Raj M Kiran, Priyadarshani Jyotsana, Karan Pratyaksh, Bandyopadhyay Saumyadwip, Bhattacharya Soumya, Chakraborty Suman
Department of Applied Mechanics and Biomedical Engineering, Indian Institute of Technology Madras, Chennai, Tamil Nadu 600036, India.
Department of Mechanical Engineering, Biomechanics Section (BMe), KU Leuven, Celestijnenlaan 300, 3001 Louvain, Belgium.
Biomicrofluidics. 2023 Sep 27;17(5):051503. doi: 10.1063/5.0161809. eCollection 2023 Sep.

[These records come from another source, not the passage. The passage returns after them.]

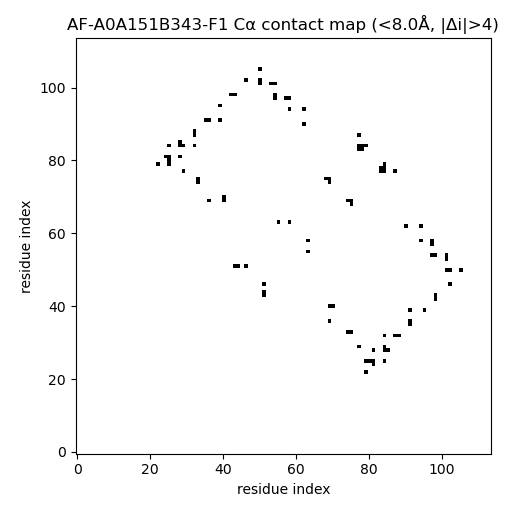Protein AF-A0A151B343-F1 (afdb_monomer)

Organism: NCBI:txid1121338

Nearest PDB structures (foldseek):
  2wy2-assembly1_C  TM=3.634E-01  e=7.169E+00  Escherichia coli
  4ilo-assembly1_A  TM=3.871E-01  e=9.693E+00  Chlamydia trachomatis L2/434/Bu

Radius of gyration: 21.72 Å; Cα contacts (8 Å, |Δi|>4): 52; chains: 1; bounding box: 50×24×73 Å

Foldseek 3Di:
DVVVVVVVVVVVVVVVVVVVVQQVLLVVLQVVLLVLLVVLVVLLVPDDPVLNVVLCVPDDPVLNVLNVVSVVDSGDCQDRGPVSSVVSVVSSVVSVVSSVVSVVVVVVVVVVVD

pLDDT: mean 88.98, std 8.19, range [48.16, 96.12]

Mean predicted aligned error: 6.23 Å

Structure (mmCIF, N/CA/C/O backbone):
data_AF-A0A151B343-F1
#
_entry.id   AF-A0A151B343-F1
#
loop_
_atom_site.group_PDB
_atom_site.id
_atom_site.type_symbol
_atom_site.label_atom_id
_atom_site.label_alt_id
_atom_site.label_comp_id
_atom_site.label_asym_id
_atom_site.label_entity_id
_atom_site.label_seq_id
_atom_site.pdbx_PDB_ins_code
_atom_site.Cartn_x
_atom_site.Cartn_y
_atom_site.Cartn_z
_atom_site.occupancy
_atom_site.B_iso_or_equiv
_atom_site.auth_seq_id
_atom_site.auth_comp_id
_atom_site.auth_asym_id
_atom_site.auth_atom_id
_atom_site.pdbx_PDB_model_num
ATOM 1 N N . MET A 1 1 ? 32.364 5.649 -40.067 1.00 69.56 1 MET A N 1
ATOM 2 C CA . MET A 1 1 ? 30.888 5.725 -40.205 1.00 69.56 1 MET A CA 1
ATOM 3 C C . MET A 1 1 ? 30.174 4.515 -39.602 1.00 69.56 1 MET A C 1
ATOM 5 O O . MET A 1 1 ? 29.279 4.723 -38.799 1.00 69.56 1 MET A O 1
ATOM 9 N N . TRP A 1 2 ? 30.592 3.274 -39.882 1.00 81.56 2 TRP A N 1
ATOM 10 C CA . TRP A 1 2 ? 29.985 2.063 -39.294 1.00 81.56 2 TRP A CA 1
ATOM 11 C C . TRP A 1 2 ? 29.970 2.021 -37.759 1.00 81.56 2 TRP A C 1
ATOM 13 O O . TRP A 1 2 ? 28.942 1.707 -37.169 1.00 81.56 2 TRP A O 1
ATOM 23 N N . SER A 1 3 ? 31.053 2.440 -37.100 1.00 86.38 3 SER A N 1
ATOM 24 C CA . SER A 1 3 ? 31.109 2.501 -35.631 1.00 86.38 3 SER A CA 1
ATOM 25 C C . SER A 1 3 ? 30.073 3.458 -35.024 1.00 86.38 3 SER A C 1
ATOM 27 O O . SER A 1 3 ? 29.573 3.213 -33.932 1.00 86.38 3 SER A O 1
ATOM 29 N N . PHE A 1 4 ? 29.703 4.522 -35.746 1.00 89.56 4 PHE A N 1
ATOM 30 C CA . PHE A 1 4 ? 28.676 5.470 -35.309 1.00 89.56 4 PHE A CA 1
ATOM 31 C C . PHE A 1 4 ? 27.269 4.866 -35.411 1.00 89.56 4 PHE A C 1
ATOM 33 O O . PHE A 1 4 ? 26.460 5.027 -34.502 1.00 89.56 4 PHE A O 1
ATOM 40 N N . LEU A 1 5 ? 26.999 4.096 -36.471 1.00 90.56 5 LEU A N 1
ATOM 41 C CA . LEU A 1 5 ? 25.738 3.364 -36.625 1.00 90.56 5 LEU A CA 1
ATOM 42 C C . LEU A 1 5 ? 25.568 2.298 -35.536 1.00 90.56 5 LEU A C 1
ATOM 44 O O . LEU A 1 5 ? 24.502 2.206 -34.934 1.00 90.56 5 LEU A O 1
ATOM 48 N N . ILE A 1 6 ? 26.633 1.554 -35.222 1.00 91.69 6 ILE A N 1
ATOM 49 C CA . ILE A 1 6 ? 26.626 0.565 -34.133 1.00 91.69 6 ILE A CA 1
ATOM 50 C C . ILE A 1 6 ? 26.326 1.245 -32.791 1.00 91.69 6 ILE A C 1
ATOM 52 O O . ILE A 1 6 ? 25.495 0.761 -32.025 1.00 91.69 6 ILE A O 1
ATOM 56 N N . PHE A 1 7 ? 26.942 2.399 -32.522 1.00 93.69 7 PHE A N 1
ATOM 57 C CA . PHE A 1 7 ? 26.690 3.165 -31.302 1.00 93.69 7 PHE A CA 1
ATOM 58 C C . PHE A 1 7 ? 25.230 3.633 -31.187 1.00 93.69 7 PHE A C 1
ATOM 60 O O . PHE A 1 7 ? 24.608 3.466 -30.137 1.00 93.69 7 PHE A O 1
ATOM 67 N N . ILE A 1 8 ? 24.646 4.141 -32.277 1.00 92.81 8 ILE A N 1
ATOM 68 C CA . ILE A 1 8 ? 23.224 4.516 -32.322 1.00 92.81 8 ILE A CA 1
ATOM 69 C C . ILE A 1 8 ? 22.328 3.304 -32.039 1.00 92.81 8 ILE A C 1
ATOM 71 O O . ILE A 1 8 ? 21.400 3.403 -31.234 1.00 92.81 8 ILE A O 1
ATOM 75 N N . CYS A 1 9 ? 22.616 2.149 -32.643 1.00 92.19 9 CYS A N 1
ATOM 76 C CA . CYS A 1 9 ? 21.861 0.921 -32.391 1.00 92.19 9 CYS A CA 1
ATOM 77 C C . CYS A 1 9 ? 21.902 0.512 -30.910 1.00 92.19 9 CYS A C 1
ATOM 79 O O . CYS A 1 9 ? 20.861 0.165 -30.350 1.00 92.19 9 CYS A O 1
ATOM 81 N N . ILE A 1 10 ? 23.063 0.612 -30.253 1.00 93.44 10 ILE A N 1
ATOM 82 C CA . ILE A 1 10 ? 23.206 0.315 -28.818 1.00 93.44 10 ILE A CA 1
ATOM 83 C C . ILE A 1 10 ? 22.338 1.256 -27.973 1.00 93.44 10 ILE A C 1
ATOM 85 O O . ILE A 1 10 ? 21.621 0.789 -27.086 1.00 93.44 10 ILE A O 1
ATOM 89 N N . ILE A 1 11 ? 22.341 2.562 -28.265 1.00 94.00 11 ILE A N 1
ATOM 90 C CA . ILE A 1 11 ? 21.509 3.542 -27.545 1.00 94.00 11 ILE A CA 1
ATOM 91 C C . ILE A 1 11 ? 20.021 3.207 -27.684 1.00 94.00 11 ILE A C 1
ATOM 93 O O . ILE A 1 11 ? 19.290 3.222 -26.692 1.00 94.00 11 ILE A O 1
ATOM 97 N 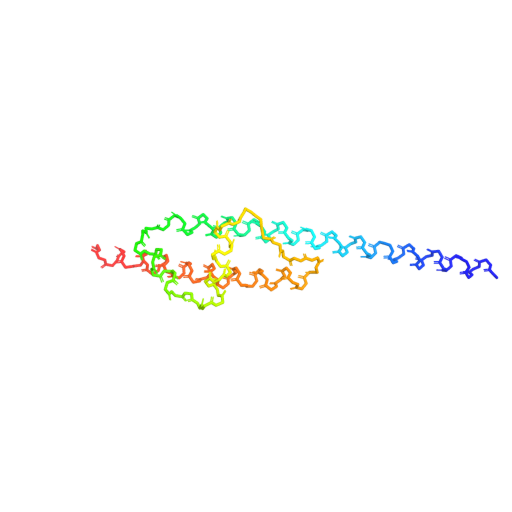N . ILE A 1 12 ? 19.563 2.876 -28.894 1.00 94.06 12 ILE A N 1
ATOM 98 C CA . ILE A 1 12 ? 18.156 2.533 -29.147 1.00 94.06 12 ILE A CA 1
ATOM 99 C C . ILE A 1 12 ? 17.742 1.312 -28.318 1.00 94.06 12 ILE A C 1
ATOM 101 O O . ILE A 1 12 ? 16.707 1.343 -27.645 1.00 94.06 12 ILE A O 1
ATOM 105 N N . VAL A 1 13 ? 18.565 0.258 -28.314 1.00 94.00 13 VAL A N 1
ATOM 106 C CA . VAL A 1 13 ? 18.316 -0.949 -27.510 1.00 94.00 13 VAL A CA 1
ATOM 107 C C . VAL A 1 13 ? 18.289 -0.611 -26.019 1.00 94.00 13 VAL A C 1
ATOM 109 O O . VAL A 1 13 ? 17.375 -1.034 -25.310 1.00 94.00 13 VAL A O 1
ATOM 112 N N . PHE A 1 14 ? 19.233 0.201 -25.542 1.00 94.44 14 PHE A N 1
ATOM 113 C CA . PHE A 1 14 ? 19.304 0.603 -24.139 1.00 94.44 14 PHE A CA 1
ATOM 114 C C . PHE A 1 14 ? 18.057 1.374 -23.682 1.00 94.44 14 PHE A C 1
ATOM 116 O O . PHE A 1 14 ? 17.481 1.069 -22.632 1.00 94.44 14 PHE A O 1
ATOM 123 N N . ILE A 1 15 ? 17.585 2.333 -24.486 1.00 93.62 15 ILE A N 1
ATOM 124 C CA . ILE A 1 15 ? 16.353 3.089 -24.211 1.00 93.62 15 ILE A CA 1
ATOM 125 C C . ILE A 1 15 ? 15.149 2.144 -24.160 1.00 93.62 15 ILE A C 1
ATOM 127 O O . ILE A 1 15 ? 14.302 2.262 -23.271 1.00 93.62 15 ILE A O 1
ATOM 131 N N . PHE A 1 16 ? 15.068 1.190 -25.089 1.00 94.00 16 PHE A N 1
ATOM 132 C CA . PHE A 1 16 ? 13.960 0.243 -25.154 1.00 94.00 16 PHE A CA 1
ATOM 133 C C . PHE A 1 16 ? 13.900 -0.676 -23.927 1.00 94.00 16 PHE A C 1
ATOM 135 O O . PHE A 1 16 ? 12.839 -0.812 -23.309 1.00 94.00 16 PHE A O 1
ATOM 142 N N . VAL A 1 17 ? 15.036 -1.260 -23.533 1.00 92.94 17 VAL A N 1
ATOM 143 C CA . VAL A 1 17 ? 15.141 -2.100 -22.329 1.00 92.94 17 VAL A CA 1
ATOM 144 C C . VAL A 1 17 ? 14.794 -1.293 -21.078 1.00 92.94 17 VAL A C 1
ATOM 146 O O . VAL A 1 17 ? 13.997 -1.746 -20.255 1.00 92.94 17 VAL A O 1
ATOM 149 N N . SER A 1 18 ? 15.310 -0.067 -20.966 1.00 89.69 18 SER A N 1
ATOM 150 C CA . SER A 1 18 ? 15.033 0.819 -19.830 1.00 89.69 18 SER A CA 1
ATOM 151 C C . SER A 1 18 ? 13.543 1.141 -19.702 1.00 89.69 18 SER A C 1
ATOM 153 O O . SER A 1 18 ? 12.976 1.030 -18.613 1.00 89.69 18 SER A O 1
ATOM 155 N N . ARG A 1 19 ? 12.873 1.463 -20.817 1.00 87.75 19 ARG A N 1
ATOM 156 C CA . ARG A 1 19 ? 11.423 1.714 -20.834 1.00 87.75 19 ARG A CA 1
ATOM 157 C C . ARG A 1 19 ? 10.627 0.494 -20.384 1.00 87.75 19 ARG A C 1
ATOM 159 O O . ARG A 1 19 ? 9.740 0.632 -19.544 1.00 87.75 19 ARG A O 1
ATOM 166 N N . LYS A 1 20 ? 10.953 -0.697 -20.898 1.00 89.88 20 LYS A N 1
ATOM 167 C CA . LYS A 1 20 ? 10.287 -1.942 -20.481 1.00 89.88 20 LYS A CA 1
ATOM 168 C C . LYS A 1 20 ? 10.472 -2.220 -18.992 1.00 89.88 20 LYS A C 1
ATOM 170 O O . LYS A 1 20 ? 9.499 -2.533 -18.317 1.00 89.88 20 LYS A O 1
ATOM 175 N N . ASN A 1 21 ? 11.683 -2.047 -18.467 1.00 90.25 21 ASN A N 1
ATOM 176 C CA . ASN A 1 21 ? 11.961 -2.253 -17.047 1.00 90.25 21 ASN A CA 1
ATOM 177 C C . ASN A 1 21 ? 11.145 -1.302 -16.151 1.00 90.25 21 ASN A C 1
ATOM 179 O O . ASN A 1 21 ? 10.567 -1.728 -15.155 1.00 90.25 21 ASN A O 1
ATOM 183 N N . MET A 1 22 ? 11.036 -0.023 -16.526 1.00 87.56 22 MET A N 1
ATOM 184 C CA . MET A 1 22 ? 10.209 0.938 -15.785 1.00 87.56 22 MET A CA 1
ATOM 185 C C . MET A 1 22 ? 8.726 0.553 -15.775 1.00 87.56 22 MET A C 1
ATOM 187 O O . MET A 1 22 ? 8.086 0.635 -14.728 1.00 87.56 22 MET A O 1
ATOM 191 N N . ILE A 1 23 ? 8.191 0.119 -16.919 1.00 88.38 23 ILE A N 1
ATOM 192 C CA . ILE A 1 23 ? 6.796 -0.329 -17.032 1.00 88.38 23 ILE A CA 1
ATOM 193 C C . ILE A 1 23 ? 6.565 -1.578 -16.176 1.00 88.38 23 ILE A C 1
ATOM 195 O O . ILE A 1 23 ? 5.593 -1.626 -15.427 1.00 88.38 23 ILE A O 1
ATOM 199 N N . ASN A 1 24 ? 7.472 -2.555 -16.232 1.00 89.81 24 ASN A N 1
ATOM 200 C CA . ASN A 1 24 ? 7.366 -3.774 -15.430 1.00 89.81 24 ASN A CA 1
ATOM 201 C C . ASN A 1 24 ? 7.354 -3.459 -13.932 1.00 89.81 24 ASN A C 1
ATOM 203 O O . ASN A 1 24 ? 6.451 -3.902 -13.229 1.00 89.81 24 ASN A O 1
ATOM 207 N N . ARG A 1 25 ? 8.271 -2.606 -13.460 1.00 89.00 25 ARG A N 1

Biomicrofluidics, a subdomain of microfluidics, has been inspired by several ideas from nature. However, while the basic inspiration for the same may be drawn from the living world, the translation of all relevant essential functionalities to an artificially engineered framework does not remain trivial. Here, we review the recent progress in bio-inspired microfluidic systems via harnessing the integration of experimental and simulation tools delving into the interface of engineering and biology. Development of "on-chip" technologies as well as their multifarious applications is subsequently discussed, accompanying the relevant advancements in materials and fabrication technology. Pointers toward new directions in research, including an amalgamated fusion of data-driven modeling (such as artificial intelligence and machine learning) and physics-based paradigm, to come up with a human physiological replica on a synthetic bio-chip with due accounting of personalized features, are suggested. These are likely to facilitate physiologically replicating disease modeling on an artificially engineered biochip as well as advance drug development and screening in an expedited route with the minimization of animal and human trials.
生物微流体学作为微流体学的一个子领域,其灵感来源于自然界的几个理念。然而,尽管其基本灵感可能源自生物界,但要将所有相关的基本功能转化为人工工程框架并非易事。在此,我们通过利用实验和模拟工具的整合来深入研究工程与生物学的界面,回顾受生物启发的微流体系统的最新进展。随后将讨论“芯片上”技术的发展及其多种应用,以及材料和制造技术的相关进步。我们还建议了研究的新方向,包括将数据驱动建模(如人工智能和机器学习)与基于物理的范式进行融合,以便在充分考虑个性化特征的情况下,在合成生物芯片上构建人类生理复制品。这些可能有助于在人工工程生物芯片上进行生理复制疾病建模,并以加快的速度推进药物开发和筛选,同时尽量减少动物和人体试验。